Zurück zur Essenz. Zum wirklichen Dasein. Zu den echten Dingen im Leben. Langsam schiebt die Morgendämmerung die düstere Nacht beiseite. Pechschwarz war sie, Grauen erweckend, mit den Niederungen des menschlichen Daseins spielend. Die Abgründe unseres Wesens beschwörend. Ohne das schwache Licht des Hoffnung stiftenden Mondes. Geleitet von den wie flüchtig am Firmament verstreuten Sternen, um nicht ganz die Orientierung in dieser grenzenlosen Unendlichkeit zu verlieren. Als ob dies etwas nützen würde.
Dann jedoch zeichnet sich ein erstes schwaches Hell am östlichen Horizont ab. Noch verstohlen und schamhaft drängt es hinauf, vorsichtig abwägend ob es sich wirklich hinaus trauen soll. Dunkle Wolkenbänder verbergen die Weite, lassen vorab schleierhaft bleiben, wo sich Himmel und Meer trennen, das Gute und das Böse, das Echte und die eigentlich unbegründete Angst.
Dann endlich ist das Zaudern, das Herantasten vorbei. Endlos weit draussen beginnt das Spektakel. Wie immer im Heck, wo die Nacht schon bald von der Sonne weggeschoben wird. Mich erleichtern wird, befreien von der bedrohlichen Dunkelheit. Was immer auch geschehen mag, stets ist sie für mich da. Wie eine liebe Freundin. Treu, selbstlos und ohne Ansprüche. Einfach da wenn man sie braucht. Erhellt die Orte und Momente in welchen man gelitten hat. Zeigt täglichauf, wo wir hergekommen sind. Aus dem Osten.
Das Tiefrot weicht nun langsam dem Hellorangen, weiter oben driftet es Nuance um Nuance ins Gelbliche, um sich schliesslich im milchigen Hellblau zu verlieren. Die schwarzen Wolken am Horizont verlieren an Intensität, an Dunkelheit, an Bedrohlichkeit. Meine Albträume bleiben zurück, meine Ängste, mein Zaudern über meine eigene Unfähigkeit im Leben. Über den Abgrund, die Schwärze in meiner Seele.

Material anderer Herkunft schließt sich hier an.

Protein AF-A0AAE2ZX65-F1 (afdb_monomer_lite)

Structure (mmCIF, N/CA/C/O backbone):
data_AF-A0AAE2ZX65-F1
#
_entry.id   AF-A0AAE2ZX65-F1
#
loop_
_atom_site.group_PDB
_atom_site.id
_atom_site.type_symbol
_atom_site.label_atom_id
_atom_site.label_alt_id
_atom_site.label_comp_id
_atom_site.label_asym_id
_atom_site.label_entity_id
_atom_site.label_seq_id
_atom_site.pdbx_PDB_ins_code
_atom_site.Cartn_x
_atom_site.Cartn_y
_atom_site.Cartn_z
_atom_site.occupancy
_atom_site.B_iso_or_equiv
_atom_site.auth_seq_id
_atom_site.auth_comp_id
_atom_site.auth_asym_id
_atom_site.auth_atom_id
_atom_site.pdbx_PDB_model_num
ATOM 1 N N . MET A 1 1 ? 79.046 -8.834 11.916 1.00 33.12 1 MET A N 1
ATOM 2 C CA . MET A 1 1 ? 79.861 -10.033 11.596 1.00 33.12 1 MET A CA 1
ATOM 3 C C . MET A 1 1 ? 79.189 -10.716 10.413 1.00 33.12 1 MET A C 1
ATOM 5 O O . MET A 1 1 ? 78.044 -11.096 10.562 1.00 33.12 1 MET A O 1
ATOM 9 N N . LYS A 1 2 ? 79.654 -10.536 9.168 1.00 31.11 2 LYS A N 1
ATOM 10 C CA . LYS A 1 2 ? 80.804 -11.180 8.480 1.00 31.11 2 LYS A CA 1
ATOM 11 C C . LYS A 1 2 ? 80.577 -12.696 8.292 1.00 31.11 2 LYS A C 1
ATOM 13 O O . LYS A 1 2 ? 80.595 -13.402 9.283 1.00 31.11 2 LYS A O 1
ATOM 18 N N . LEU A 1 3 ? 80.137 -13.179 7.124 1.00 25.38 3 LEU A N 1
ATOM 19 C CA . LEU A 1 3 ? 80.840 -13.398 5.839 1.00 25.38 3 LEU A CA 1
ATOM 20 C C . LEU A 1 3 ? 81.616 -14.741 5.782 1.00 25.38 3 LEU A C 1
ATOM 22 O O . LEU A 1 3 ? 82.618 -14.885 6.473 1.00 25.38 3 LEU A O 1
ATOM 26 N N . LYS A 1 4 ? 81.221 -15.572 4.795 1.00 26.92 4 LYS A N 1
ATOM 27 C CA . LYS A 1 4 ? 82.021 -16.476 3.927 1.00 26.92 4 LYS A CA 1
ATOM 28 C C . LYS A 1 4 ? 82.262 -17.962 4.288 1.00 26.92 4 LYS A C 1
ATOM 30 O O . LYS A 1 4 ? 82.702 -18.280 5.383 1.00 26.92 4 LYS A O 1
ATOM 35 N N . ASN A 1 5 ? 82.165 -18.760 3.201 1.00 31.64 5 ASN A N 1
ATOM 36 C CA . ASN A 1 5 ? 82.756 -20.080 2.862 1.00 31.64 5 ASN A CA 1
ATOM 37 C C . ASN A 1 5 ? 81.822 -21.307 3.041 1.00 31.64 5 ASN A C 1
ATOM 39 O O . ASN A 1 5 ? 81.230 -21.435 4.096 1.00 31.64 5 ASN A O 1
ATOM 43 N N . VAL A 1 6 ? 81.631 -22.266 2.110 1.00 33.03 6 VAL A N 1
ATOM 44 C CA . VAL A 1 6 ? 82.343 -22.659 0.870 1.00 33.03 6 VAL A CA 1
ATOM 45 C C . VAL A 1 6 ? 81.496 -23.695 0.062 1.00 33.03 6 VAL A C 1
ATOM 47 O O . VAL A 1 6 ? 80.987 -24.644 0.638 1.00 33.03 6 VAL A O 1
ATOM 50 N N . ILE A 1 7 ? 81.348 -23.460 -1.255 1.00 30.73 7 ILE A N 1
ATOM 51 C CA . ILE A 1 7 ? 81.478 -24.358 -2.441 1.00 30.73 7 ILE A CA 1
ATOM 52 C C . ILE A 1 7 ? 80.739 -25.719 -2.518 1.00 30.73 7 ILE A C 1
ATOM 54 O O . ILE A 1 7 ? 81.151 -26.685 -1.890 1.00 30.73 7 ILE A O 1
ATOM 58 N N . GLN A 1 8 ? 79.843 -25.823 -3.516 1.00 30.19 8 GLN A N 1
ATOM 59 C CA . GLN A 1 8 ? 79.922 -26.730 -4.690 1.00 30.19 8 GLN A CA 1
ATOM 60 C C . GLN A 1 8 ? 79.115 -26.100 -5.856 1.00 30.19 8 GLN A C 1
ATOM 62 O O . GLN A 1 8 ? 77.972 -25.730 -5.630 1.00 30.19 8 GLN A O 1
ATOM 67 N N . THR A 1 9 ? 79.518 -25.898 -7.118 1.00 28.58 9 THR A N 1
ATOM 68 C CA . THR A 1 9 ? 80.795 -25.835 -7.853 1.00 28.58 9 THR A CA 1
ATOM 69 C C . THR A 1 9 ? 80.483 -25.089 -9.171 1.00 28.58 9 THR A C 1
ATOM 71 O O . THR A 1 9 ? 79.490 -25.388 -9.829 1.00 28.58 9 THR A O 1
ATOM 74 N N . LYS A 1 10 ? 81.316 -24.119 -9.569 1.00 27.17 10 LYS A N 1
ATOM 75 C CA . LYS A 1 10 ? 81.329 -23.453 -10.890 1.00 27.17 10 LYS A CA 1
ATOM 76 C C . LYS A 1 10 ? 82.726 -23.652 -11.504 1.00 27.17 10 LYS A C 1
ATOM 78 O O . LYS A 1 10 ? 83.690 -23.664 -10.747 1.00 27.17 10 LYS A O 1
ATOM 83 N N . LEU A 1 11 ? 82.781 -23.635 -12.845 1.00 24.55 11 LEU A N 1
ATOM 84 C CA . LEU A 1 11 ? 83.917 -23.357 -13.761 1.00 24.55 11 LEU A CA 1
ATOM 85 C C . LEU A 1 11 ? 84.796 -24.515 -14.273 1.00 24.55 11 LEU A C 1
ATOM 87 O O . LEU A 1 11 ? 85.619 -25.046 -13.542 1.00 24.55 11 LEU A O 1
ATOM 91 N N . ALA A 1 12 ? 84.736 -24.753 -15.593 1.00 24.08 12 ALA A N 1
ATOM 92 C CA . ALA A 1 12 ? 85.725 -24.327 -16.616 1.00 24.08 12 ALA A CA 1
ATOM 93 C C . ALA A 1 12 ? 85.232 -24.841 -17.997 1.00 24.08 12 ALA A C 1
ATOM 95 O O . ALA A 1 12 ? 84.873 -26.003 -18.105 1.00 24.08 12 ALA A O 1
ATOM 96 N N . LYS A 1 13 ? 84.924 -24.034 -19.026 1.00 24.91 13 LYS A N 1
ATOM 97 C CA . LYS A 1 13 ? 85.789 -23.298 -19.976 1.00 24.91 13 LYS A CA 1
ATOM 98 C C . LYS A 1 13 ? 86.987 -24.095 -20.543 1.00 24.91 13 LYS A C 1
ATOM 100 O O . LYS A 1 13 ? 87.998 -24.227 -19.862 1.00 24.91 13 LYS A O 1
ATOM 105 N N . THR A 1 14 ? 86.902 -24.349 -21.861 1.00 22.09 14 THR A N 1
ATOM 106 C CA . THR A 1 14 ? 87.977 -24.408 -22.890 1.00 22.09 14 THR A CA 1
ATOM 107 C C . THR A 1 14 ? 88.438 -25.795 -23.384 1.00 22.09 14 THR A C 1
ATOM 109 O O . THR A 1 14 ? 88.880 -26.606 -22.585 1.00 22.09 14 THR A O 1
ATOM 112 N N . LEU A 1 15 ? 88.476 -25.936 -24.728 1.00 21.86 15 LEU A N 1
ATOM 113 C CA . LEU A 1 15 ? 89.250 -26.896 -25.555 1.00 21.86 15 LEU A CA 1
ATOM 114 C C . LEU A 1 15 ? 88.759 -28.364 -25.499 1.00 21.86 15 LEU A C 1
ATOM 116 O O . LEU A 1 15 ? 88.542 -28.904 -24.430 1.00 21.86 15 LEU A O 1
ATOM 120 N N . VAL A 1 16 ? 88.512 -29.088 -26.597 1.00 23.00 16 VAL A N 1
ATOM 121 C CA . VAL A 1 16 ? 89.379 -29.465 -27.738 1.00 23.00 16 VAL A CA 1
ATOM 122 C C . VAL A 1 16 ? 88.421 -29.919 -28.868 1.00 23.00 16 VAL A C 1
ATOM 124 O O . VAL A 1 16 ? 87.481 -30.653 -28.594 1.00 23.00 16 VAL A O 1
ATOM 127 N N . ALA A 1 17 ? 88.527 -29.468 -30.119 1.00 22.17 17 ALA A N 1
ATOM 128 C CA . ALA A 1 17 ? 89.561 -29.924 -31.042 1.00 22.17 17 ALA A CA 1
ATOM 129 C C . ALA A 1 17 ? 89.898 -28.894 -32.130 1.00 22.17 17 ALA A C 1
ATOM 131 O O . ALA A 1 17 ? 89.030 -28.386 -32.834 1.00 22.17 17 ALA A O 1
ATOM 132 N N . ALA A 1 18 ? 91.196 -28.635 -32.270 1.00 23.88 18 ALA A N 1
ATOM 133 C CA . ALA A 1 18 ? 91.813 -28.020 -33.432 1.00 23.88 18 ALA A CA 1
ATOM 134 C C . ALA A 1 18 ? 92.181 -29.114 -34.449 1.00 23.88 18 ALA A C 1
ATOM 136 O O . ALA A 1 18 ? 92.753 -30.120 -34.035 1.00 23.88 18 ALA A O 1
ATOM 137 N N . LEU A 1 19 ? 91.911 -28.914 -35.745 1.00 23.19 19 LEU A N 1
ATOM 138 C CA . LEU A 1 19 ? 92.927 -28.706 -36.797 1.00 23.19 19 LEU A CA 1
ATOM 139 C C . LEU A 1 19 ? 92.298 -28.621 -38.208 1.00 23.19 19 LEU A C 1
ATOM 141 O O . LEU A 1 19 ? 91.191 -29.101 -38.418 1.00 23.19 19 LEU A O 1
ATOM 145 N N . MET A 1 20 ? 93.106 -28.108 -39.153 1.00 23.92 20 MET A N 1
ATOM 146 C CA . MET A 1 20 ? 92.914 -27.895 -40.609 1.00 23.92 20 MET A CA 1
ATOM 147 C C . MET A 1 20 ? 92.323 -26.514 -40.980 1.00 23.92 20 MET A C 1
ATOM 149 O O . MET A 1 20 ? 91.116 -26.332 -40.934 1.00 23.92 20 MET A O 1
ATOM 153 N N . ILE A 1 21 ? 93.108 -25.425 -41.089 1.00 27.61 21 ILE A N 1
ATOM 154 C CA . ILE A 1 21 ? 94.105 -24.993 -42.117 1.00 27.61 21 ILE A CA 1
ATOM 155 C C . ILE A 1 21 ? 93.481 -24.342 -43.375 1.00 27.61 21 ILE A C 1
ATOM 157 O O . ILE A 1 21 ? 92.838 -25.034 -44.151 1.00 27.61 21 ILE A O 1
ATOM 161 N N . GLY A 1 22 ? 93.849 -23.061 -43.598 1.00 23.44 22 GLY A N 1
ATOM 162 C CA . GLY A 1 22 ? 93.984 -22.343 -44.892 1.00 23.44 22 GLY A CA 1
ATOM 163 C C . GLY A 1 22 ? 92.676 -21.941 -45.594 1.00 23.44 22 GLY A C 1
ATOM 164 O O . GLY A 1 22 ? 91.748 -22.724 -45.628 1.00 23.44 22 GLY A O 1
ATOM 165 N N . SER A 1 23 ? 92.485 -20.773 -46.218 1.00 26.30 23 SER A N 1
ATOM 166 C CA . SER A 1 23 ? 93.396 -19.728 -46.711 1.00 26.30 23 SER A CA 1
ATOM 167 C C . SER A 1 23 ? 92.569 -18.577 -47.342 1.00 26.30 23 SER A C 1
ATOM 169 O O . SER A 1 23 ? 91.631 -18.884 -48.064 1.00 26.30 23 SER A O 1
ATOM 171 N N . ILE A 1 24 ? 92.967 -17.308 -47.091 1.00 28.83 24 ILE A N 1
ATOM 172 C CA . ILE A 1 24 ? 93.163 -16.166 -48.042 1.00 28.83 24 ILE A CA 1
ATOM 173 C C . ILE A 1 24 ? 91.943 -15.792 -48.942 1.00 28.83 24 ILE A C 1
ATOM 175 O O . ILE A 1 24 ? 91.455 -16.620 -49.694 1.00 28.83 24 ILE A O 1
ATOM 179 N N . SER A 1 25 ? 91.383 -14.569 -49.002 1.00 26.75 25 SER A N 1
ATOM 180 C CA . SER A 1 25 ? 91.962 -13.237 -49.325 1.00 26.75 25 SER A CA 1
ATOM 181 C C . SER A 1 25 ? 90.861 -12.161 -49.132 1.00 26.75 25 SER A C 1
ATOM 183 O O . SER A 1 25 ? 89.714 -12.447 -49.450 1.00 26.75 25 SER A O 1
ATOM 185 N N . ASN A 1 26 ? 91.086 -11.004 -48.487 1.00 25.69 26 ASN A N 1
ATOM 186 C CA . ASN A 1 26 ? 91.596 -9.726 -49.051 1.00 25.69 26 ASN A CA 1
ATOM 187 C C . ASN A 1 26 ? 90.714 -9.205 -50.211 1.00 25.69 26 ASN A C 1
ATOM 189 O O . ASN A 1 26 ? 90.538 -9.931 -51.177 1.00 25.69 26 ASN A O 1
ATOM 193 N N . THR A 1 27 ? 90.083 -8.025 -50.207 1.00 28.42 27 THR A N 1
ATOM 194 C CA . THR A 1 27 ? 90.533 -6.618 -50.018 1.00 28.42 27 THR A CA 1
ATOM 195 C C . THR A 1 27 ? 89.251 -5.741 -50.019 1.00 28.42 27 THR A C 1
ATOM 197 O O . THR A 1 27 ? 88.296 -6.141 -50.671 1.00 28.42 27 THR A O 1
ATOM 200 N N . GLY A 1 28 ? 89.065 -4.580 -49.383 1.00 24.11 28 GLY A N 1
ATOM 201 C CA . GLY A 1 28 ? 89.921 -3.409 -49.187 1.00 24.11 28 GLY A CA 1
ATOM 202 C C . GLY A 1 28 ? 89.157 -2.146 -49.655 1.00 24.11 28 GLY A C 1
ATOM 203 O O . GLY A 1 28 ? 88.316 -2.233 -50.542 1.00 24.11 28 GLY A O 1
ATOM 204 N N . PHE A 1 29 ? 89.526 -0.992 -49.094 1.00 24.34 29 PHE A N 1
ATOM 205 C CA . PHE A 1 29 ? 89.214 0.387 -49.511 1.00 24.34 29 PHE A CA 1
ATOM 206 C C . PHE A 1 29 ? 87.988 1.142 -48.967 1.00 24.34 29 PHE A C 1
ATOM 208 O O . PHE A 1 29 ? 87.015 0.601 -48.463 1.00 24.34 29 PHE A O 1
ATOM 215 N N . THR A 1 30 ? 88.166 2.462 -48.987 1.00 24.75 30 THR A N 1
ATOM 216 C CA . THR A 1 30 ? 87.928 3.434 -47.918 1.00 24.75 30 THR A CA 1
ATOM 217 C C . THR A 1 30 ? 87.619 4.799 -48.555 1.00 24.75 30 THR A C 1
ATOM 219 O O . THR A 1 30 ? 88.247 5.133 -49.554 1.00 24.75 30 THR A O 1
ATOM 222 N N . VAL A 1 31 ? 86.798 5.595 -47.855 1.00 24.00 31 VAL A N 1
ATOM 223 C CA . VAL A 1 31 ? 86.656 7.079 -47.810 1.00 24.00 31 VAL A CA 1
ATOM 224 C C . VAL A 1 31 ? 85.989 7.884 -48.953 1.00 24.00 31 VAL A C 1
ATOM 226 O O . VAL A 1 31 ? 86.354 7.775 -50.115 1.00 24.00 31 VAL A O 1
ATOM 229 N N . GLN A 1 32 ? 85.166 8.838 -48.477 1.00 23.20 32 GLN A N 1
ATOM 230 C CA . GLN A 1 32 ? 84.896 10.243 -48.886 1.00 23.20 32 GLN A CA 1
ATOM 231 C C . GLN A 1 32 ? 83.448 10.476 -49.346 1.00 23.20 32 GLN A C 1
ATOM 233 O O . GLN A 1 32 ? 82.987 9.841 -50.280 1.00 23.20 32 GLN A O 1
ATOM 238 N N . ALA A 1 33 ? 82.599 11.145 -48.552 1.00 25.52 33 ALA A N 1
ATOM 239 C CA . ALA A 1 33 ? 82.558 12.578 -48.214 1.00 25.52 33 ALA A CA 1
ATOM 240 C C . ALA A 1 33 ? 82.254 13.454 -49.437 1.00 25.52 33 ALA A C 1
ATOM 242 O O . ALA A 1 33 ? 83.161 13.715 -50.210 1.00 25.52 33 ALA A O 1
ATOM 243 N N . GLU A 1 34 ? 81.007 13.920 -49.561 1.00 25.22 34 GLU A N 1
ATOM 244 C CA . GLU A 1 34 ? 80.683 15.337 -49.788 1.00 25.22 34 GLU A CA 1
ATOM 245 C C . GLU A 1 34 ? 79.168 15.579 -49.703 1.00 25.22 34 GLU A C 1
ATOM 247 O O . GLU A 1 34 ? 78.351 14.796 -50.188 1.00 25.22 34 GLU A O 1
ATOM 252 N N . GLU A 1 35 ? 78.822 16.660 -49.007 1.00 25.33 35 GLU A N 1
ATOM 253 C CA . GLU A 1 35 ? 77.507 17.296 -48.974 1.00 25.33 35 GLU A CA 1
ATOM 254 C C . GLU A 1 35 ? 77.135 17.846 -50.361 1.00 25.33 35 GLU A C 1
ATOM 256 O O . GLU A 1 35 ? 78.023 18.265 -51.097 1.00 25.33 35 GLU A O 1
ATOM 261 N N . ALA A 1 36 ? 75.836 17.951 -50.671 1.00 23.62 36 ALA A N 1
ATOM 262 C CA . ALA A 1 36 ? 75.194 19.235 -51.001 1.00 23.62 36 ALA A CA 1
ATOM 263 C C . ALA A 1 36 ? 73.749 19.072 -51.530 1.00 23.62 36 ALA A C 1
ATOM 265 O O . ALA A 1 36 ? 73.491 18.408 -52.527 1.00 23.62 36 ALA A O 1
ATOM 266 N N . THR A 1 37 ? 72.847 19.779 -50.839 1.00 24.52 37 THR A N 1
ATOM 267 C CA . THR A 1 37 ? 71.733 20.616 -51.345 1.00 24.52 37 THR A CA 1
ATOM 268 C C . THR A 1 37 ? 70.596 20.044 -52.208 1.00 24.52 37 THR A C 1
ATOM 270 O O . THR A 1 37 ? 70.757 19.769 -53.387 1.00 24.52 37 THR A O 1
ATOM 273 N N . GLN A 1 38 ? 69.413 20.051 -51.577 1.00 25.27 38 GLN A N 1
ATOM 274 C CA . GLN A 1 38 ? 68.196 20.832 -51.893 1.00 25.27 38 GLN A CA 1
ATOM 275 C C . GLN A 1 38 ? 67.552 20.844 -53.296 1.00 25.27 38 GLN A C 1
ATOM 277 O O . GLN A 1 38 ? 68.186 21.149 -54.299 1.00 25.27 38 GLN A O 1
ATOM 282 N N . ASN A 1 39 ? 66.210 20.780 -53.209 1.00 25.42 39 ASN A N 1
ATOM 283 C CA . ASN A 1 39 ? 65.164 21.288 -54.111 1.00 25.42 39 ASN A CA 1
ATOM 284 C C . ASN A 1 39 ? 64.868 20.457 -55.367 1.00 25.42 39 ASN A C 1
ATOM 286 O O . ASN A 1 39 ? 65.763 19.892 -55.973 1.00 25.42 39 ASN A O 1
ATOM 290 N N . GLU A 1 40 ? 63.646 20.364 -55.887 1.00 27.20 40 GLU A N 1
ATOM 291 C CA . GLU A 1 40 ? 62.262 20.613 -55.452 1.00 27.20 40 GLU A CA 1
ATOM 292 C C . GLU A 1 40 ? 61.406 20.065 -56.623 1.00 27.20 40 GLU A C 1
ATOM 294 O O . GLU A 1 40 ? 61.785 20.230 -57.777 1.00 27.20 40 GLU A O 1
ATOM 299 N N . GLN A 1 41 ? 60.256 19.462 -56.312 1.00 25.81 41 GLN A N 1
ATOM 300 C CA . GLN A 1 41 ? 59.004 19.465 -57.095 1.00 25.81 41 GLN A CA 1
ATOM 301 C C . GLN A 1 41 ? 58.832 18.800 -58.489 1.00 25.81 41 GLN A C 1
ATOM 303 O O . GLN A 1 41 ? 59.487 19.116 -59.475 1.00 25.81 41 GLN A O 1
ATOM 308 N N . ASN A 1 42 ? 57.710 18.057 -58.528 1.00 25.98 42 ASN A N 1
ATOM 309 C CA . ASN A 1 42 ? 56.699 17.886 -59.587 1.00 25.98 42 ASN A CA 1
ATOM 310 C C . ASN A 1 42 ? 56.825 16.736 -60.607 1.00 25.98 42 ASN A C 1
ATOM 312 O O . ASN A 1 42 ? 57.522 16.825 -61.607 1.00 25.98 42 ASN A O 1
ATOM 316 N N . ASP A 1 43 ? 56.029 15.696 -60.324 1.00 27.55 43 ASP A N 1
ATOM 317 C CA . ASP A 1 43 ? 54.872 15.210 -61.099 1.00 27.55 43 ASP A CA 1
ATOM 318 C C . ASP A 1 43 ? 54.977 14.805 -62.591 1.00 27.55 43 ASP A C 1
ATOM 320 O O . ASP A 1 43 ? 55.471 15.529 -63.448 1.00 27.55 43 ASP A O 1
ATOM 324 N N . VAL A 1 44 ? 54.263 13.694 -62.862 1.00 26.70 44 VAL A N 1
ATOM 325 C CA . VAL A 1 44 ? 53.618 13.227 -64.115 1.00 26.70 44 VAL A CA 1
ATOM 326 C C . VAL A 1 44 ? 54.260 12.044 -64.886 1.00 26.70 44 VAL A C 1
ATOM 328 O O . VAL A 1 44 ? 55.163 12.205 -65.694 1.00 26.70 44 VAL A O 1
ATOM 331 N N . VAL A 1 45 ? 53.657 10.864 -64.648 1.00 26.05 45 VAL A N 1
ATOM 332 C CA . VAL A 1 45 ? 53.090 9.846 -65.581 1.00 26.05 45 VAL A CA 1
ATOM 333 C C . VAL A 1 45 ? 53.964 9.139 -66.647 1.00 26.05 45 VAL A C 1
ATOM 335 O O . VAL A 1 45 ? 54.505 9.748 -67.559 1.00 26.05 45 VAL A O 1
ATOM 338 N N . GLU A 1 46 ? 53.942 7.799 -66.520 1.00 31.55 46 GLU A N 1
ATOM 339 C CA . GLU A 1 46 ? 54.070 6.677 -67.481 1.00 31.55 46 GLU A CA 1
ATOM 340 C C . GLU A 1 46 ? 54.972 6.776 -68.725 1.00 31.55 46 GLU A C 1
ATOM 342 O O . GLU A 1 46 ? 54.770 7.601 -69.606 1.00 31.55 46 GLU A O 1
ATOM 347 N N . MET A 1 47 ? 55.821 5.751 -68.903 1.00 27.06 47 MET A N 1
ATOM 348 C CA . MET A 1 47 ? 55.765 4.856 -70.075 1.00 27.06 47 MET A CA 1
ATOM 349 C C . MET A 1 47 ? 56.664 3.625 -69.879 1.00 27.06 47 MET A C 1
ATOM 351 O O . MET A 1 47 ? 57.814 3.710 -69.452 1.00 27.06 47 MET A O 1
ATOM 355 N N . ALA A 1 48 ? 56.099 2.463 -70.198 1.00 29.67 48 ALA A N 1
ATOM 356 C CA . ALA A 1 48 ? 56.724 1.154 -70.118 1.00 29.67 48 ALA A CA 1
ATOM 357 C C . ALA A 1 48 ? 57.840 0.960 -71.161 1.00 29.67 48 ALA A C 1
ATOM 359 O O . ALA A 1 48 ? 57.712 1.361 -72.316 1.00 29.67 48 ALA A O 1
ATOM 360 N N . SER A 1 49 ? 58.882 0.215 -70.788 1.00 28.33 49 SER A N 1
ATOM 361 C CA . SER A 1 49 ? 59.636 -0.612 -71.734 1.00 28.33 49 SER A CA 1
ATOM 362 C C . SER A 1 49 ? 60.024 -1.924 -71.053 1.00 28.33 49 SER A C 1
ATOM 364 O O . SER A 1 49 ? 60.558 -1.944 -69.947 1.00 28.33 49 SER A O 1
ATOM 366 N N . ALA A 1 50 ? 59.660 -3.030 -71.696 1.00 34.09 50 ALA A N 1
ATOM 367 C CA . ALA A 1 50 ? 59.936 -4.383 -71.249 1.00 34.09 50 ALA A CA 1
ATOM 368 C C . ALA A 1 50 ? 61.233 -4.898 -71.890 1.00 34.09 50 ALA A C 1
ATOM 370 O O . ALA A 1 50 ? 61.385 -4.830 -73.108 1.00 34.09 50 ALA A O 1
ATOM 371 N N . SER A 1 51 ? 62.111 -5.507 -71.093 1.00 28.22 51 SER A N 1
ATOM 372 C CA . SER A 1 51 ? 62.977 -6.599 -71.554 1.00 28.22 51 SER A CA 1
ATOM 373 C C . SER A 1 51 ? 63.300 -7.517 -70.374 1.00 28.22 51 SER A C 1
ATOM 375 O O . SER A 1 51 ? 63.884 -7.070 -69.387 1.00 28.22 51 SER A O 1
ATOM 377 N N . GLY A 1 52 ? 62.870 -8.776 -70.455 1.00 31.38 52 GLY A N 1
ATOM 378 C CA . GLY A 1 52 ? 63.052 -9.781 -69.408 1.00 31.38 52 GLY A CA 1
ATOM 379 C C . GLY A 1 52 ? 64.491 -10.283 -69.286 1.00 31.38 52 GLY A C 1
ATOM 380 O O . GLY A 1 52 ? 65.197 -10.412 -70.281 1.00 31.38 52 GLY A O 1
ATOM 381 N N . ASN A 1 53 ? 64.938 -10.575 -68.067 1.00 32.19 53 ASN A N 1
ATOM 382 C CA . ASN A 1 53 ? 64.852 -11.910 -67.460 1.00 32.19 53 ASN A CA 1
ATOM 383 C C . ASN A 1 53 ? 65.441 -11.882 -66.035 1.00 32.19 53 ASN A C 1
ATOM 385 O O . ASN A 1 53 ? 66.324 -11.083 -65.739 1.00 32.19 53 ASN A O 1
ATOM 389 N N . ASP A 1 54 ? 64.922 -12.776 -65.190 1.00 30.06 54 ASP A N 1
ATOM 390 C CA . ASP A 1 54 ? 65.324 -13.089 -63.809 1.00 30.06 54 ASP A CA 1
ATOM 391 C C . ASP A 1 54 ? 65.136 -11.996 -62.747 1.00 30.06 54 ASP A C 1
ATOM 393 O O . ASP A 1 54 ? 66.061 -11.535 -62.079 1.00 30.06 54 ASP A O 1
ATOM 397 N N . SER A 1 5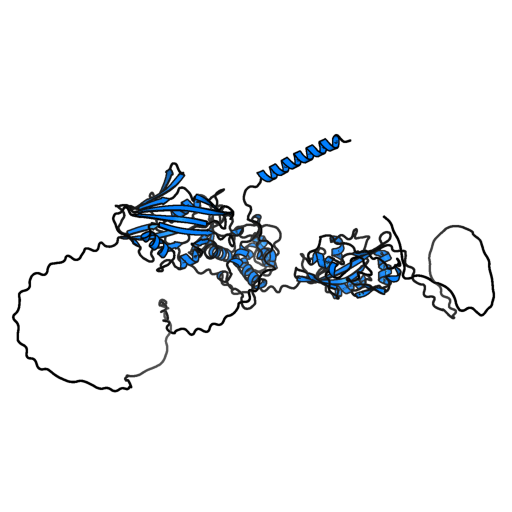5 ? 63.873 -11.657 -62.490 1.00 31.16 55 SER A N 1
ATOM 398 C CA . SER A 1 55 ? 63.472 -11.052 -61.222 1.00 31.16 55 SER A CA 1
ATOM 399 C C . SER A 1 55 ? 63.446 -12.116 -60.120 1.00 31.16 55 SER A C 1
ATOM 401 O O . SER A 1 55 ? 62.426 -12.768 -59.889 1.00 31.16 55 SER A O 1
ATOM 403 N N . VAL A 1 56 ? 64.549 -12.247 -59.382 1.00 32.91 56 VAL A N 1
ATOM 404 C CA . VAL A 1 56 ? 64.445 -12.566 -57.954 1.00 32.91 56 VAL A CA 1
ATOM 405 C C . VAL A 1 56 ? 63.661 -11.406 -57.351 1.00 32.91 56 VAL A C 1
ATOM 407 O O . VAL A 1 56 ? 64.175 -10.293 -57.242 1.00 32.91 56 VAL A O 1
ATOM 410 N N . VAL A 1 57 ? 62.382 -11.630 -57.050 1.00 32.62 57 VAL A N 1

Das Meer ist nun schon in seiner ganzen Klarheit zu erkennen. Die Wellen sind sanft, etwas unruhig noch, aber müde und abgeschlafft nach der langen Nacht. Wohin ich auch schaue, rundum nur der leicht schaukelnde Horizont gekribbelt mit kleinen Wellen vom Wind und einer langen Dünung. Etwas bedrückt wirkt die See heute Morgen, scheint ein leicht schlechtes Gewissen mit sich zu tragen: was habe ich bloss wieder angestellt?
Ich sitze mit meinem Morgenkaffee im Cockpit, noch mit der Rettungsweste versehen und über die Lifeline mit der Yacht vertäut. Für alle Fälle, abnabeln kann ich mich ja später, wenn alles wirklich ruhig und sicher ist. Rund um mich herum ist nur das Unendlichkeit des Meers auszumachen, die mittlerweile scharfe Linie des Horizonts. Alleine in meiner verschwindend kleinen Yacht und doch verbunden mit dem endlosen Universum wie kaum sonst mal im Leben.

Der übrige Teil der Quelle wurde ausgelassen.